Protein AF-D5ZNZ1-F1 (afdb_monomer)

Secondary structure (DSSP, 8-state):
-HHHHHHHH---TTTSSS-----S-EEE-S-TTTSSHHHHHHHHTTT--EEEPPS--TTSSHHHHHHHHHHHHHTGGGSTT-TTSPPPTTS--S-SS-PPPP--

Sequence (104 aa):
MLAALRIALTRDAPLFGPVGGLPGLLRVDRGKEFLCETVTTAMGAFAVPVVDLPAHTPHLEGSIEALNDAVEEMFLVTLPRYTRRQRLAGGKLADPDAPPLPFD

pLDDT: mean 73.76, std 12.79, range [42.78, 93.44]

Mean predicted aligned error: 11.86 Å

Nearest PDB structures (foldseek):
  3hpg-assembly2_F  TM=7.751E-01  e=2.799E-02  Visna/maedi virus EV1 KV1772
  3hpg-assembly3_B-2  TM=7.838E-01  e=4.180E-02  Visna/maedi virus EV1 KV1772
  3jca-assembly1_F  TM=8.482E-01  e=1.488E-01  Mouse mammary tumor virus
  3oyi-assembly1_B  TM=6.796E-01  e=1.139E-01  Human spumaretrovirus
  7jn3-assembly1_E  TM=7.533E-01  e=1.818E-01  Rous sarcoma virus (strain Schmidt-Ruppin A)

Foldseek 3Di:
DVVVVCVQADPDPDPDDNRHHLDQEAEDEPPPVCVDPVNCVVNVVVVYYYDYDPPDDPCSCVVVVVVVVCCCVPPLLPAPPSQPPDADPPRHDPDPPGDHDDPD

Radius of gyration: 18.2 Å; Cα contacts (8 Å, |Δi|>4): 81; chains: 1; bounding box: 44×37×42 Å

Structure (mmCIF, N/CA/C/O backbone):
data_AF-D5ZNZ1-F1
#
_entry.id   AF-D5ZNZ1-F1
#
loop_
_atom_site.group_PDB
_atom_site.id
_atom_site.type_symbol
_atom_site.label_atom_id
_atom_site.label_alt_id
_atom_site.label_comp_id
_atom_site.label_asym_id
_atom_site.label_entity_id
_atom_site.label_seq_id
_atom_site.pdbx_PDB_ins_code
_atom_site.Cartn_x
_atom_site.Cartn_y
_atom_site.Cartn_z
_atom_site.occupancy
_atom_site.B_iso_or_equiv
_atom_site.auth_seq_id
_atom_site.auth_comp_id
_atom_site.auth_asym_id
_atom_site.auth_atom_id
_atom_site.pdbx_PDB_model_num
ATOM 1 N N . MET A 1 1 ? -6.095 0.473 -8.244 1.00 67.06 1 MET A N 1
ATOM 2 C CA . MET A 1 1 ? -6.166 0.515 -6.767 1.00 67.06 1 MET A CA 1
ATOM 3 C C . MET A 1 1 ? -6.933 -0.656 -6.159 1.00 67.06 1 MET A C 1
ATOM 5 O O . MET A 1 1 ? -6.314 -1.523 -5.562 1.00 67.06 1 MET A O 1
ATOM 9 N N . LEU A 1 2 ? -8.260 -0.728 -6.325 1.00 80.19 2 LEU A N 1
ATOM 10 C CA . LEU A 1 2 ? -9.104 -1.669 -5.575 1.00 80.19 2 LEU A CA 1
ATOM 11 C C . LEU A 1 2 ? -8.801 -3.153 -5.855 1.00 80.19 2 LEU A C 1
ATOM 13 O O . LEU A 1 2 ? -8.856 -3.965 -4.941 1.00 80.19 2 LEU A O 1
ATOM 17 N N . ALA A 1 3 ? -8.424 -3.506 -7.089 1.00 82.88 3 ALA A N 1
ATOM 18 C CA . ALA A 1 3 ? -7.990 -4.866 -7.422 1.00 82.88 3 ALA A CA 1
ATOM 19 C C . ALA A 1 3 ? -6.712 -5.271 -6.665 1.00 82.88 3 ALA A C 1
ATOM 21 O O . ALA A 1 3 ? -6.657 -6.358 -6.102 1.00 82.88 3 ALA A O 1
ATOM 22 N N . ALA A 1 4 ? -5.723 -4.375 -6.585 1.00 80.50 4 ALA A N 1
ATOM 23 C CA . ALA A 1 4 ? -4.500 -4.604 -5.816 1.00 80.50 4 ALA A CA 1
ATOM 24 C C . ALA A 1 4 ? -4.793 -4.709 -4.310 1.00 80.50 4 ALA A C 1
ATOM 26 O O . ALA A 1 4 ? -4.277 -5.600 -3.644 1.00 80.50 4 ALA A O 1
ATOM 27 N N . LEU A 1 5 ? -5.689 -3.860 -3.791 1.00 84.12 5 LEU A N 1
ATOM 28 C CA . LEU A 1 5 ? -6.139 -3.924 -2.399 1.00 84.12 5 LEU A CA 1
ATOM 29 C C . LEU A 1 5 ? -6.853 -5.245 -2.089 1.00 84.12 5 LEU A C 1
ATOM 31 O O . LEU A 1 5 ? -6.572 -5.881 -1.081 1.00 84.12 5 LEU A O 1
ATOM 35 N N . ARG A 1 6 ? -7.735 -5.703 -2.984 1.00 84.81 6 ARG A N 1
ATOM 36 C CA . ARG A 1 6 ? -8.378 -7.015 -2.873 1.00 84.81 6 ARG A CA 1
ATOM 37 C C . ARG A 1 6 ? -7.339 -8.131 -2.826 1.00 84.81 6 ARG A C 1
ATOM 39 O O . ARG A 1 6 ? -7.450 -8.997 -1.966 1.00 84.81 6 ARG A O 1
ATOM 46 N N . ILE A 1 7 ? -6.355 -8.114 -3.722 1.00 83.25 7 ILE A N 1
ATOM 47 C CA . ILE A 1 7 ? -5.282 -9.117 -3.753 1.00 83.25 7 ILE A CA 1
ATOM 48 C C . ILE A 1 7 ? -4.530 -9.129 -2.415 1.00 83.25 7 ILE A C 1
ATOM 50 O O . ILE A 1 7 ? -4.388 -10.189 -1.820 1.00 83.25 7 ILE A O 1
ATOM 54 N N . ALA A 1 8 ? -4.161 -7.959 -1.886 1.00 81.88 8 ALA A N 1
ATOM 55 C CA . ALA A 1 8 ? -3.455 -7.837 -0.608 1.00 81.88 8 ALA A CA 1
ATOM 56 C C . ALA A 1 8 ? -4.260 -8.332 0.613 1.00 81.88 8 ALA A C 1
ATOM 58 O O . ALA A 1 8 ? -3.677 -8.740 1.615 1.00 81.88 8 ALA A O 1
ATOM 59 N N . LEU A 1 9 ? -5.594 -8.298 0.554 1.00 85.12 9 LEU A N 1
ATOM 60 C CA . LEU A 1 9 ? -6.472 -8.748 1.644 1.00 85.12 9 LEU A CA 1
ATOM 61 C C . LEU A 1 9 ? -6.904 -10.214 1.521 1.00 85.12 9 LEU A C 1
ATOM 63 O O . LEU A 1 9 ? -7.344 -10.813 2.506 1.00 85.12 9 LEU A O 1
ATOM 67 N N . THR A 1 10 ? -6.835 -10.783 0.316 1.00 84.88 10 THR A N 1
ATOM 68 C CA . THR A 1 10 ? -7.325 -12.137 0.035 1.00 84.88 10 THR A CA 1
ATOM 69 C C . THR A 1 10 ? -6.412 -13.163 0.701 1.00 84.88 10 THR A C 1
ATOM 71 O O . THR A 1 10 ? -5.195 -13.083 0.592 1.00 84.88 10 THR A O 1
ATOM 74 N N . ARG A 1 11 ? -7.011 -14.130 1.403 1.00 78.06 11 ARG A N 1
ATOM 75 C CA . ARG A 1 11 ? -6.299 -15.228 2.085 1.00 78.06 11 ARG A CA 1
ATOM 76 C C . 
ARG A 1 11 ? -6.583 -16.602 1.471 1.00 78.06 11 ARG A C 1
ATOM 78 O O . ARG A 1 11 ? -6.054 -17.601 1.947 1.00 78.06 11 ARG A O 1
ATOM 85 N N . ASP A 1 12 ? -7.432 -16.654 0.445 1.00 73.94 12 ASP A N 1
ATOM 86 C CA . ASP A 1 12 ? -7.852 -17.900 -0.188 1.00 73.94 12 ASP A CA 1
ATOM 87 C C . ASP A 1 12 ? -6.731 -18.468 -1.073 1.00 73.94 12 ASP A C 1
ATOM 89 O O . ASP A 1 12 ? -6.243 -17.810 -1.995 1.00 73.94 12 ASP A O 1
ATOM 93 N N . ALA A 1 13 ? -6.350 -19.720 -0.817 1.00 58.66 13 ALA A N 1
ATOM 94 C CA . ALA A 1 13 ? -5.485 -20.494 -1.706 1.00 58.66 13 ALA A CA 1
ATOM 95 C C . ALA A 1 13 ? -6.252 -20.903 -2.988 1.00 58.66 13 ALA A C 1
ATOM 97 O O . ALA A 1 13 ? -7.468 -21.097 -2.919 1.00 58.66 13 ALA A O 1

**Task**
Produce an exact copy of each line from the one holding "ATOM 74 N N" through the last line of the records, both included, and nothing more.

**Exercise response**
ATOM 74 N N . ARG A 1 11 ? -7.011 -14.130 1.403 1.00 78.06 11 ARG A N 1
ATOM 75 C CA . ARG A 1 11 ? -6.299 -15.228 2.085 1.00 78.06 11 ARG A CA 1
ATOM 76 C C . 
ARG A 1 11 ? -6.583 -16.602 1.471 1.00 78.06 11 ARG A C 1
ATOM 78 O O . ARG A 1 11 ? -6.054 -17.601 1.947 1.00 78.06 11 ARG A O 1
ATOM 85 N N . ASP A 1 12 ? -7.432 -16.654 0.445 1.00 73.94 12 ASP A N 1
ATOM 86 C CA . ASP A 1 12 ? -7.852 -17.900 -0.188 1.00 73.94 12 ASP A CA 1
ATOM 87 C C . ASP A 1 12 ? -6.731 -18.468 -1.073 1.00 73.94 12 ASP A C 1
ATOM 89 O O . ASP A 1 12 ? -6.243 -17.810 -1.995 1.00 73.94 12 ASP A O 1
ATOM 93 N N . ALA A 1 13 ? -6.350 -19.720 -0.817 1.00 58.66 13 ALA A N 1
ATOM 94 C CA . ALA A 1 13 ? -5.485 -20.494 -1.706 1.00 58.66 13 ALA A CA 1
ATOM 95 C C . ALA A 1 13 ? -6.252 -20.903 -2.988 1.00 58.66 13 ALA A C 1
ATOM 97 O O . ALA A 1 13 ? -7.468 -21.097 -2.919 1.00 58.66 13 ALA A O 1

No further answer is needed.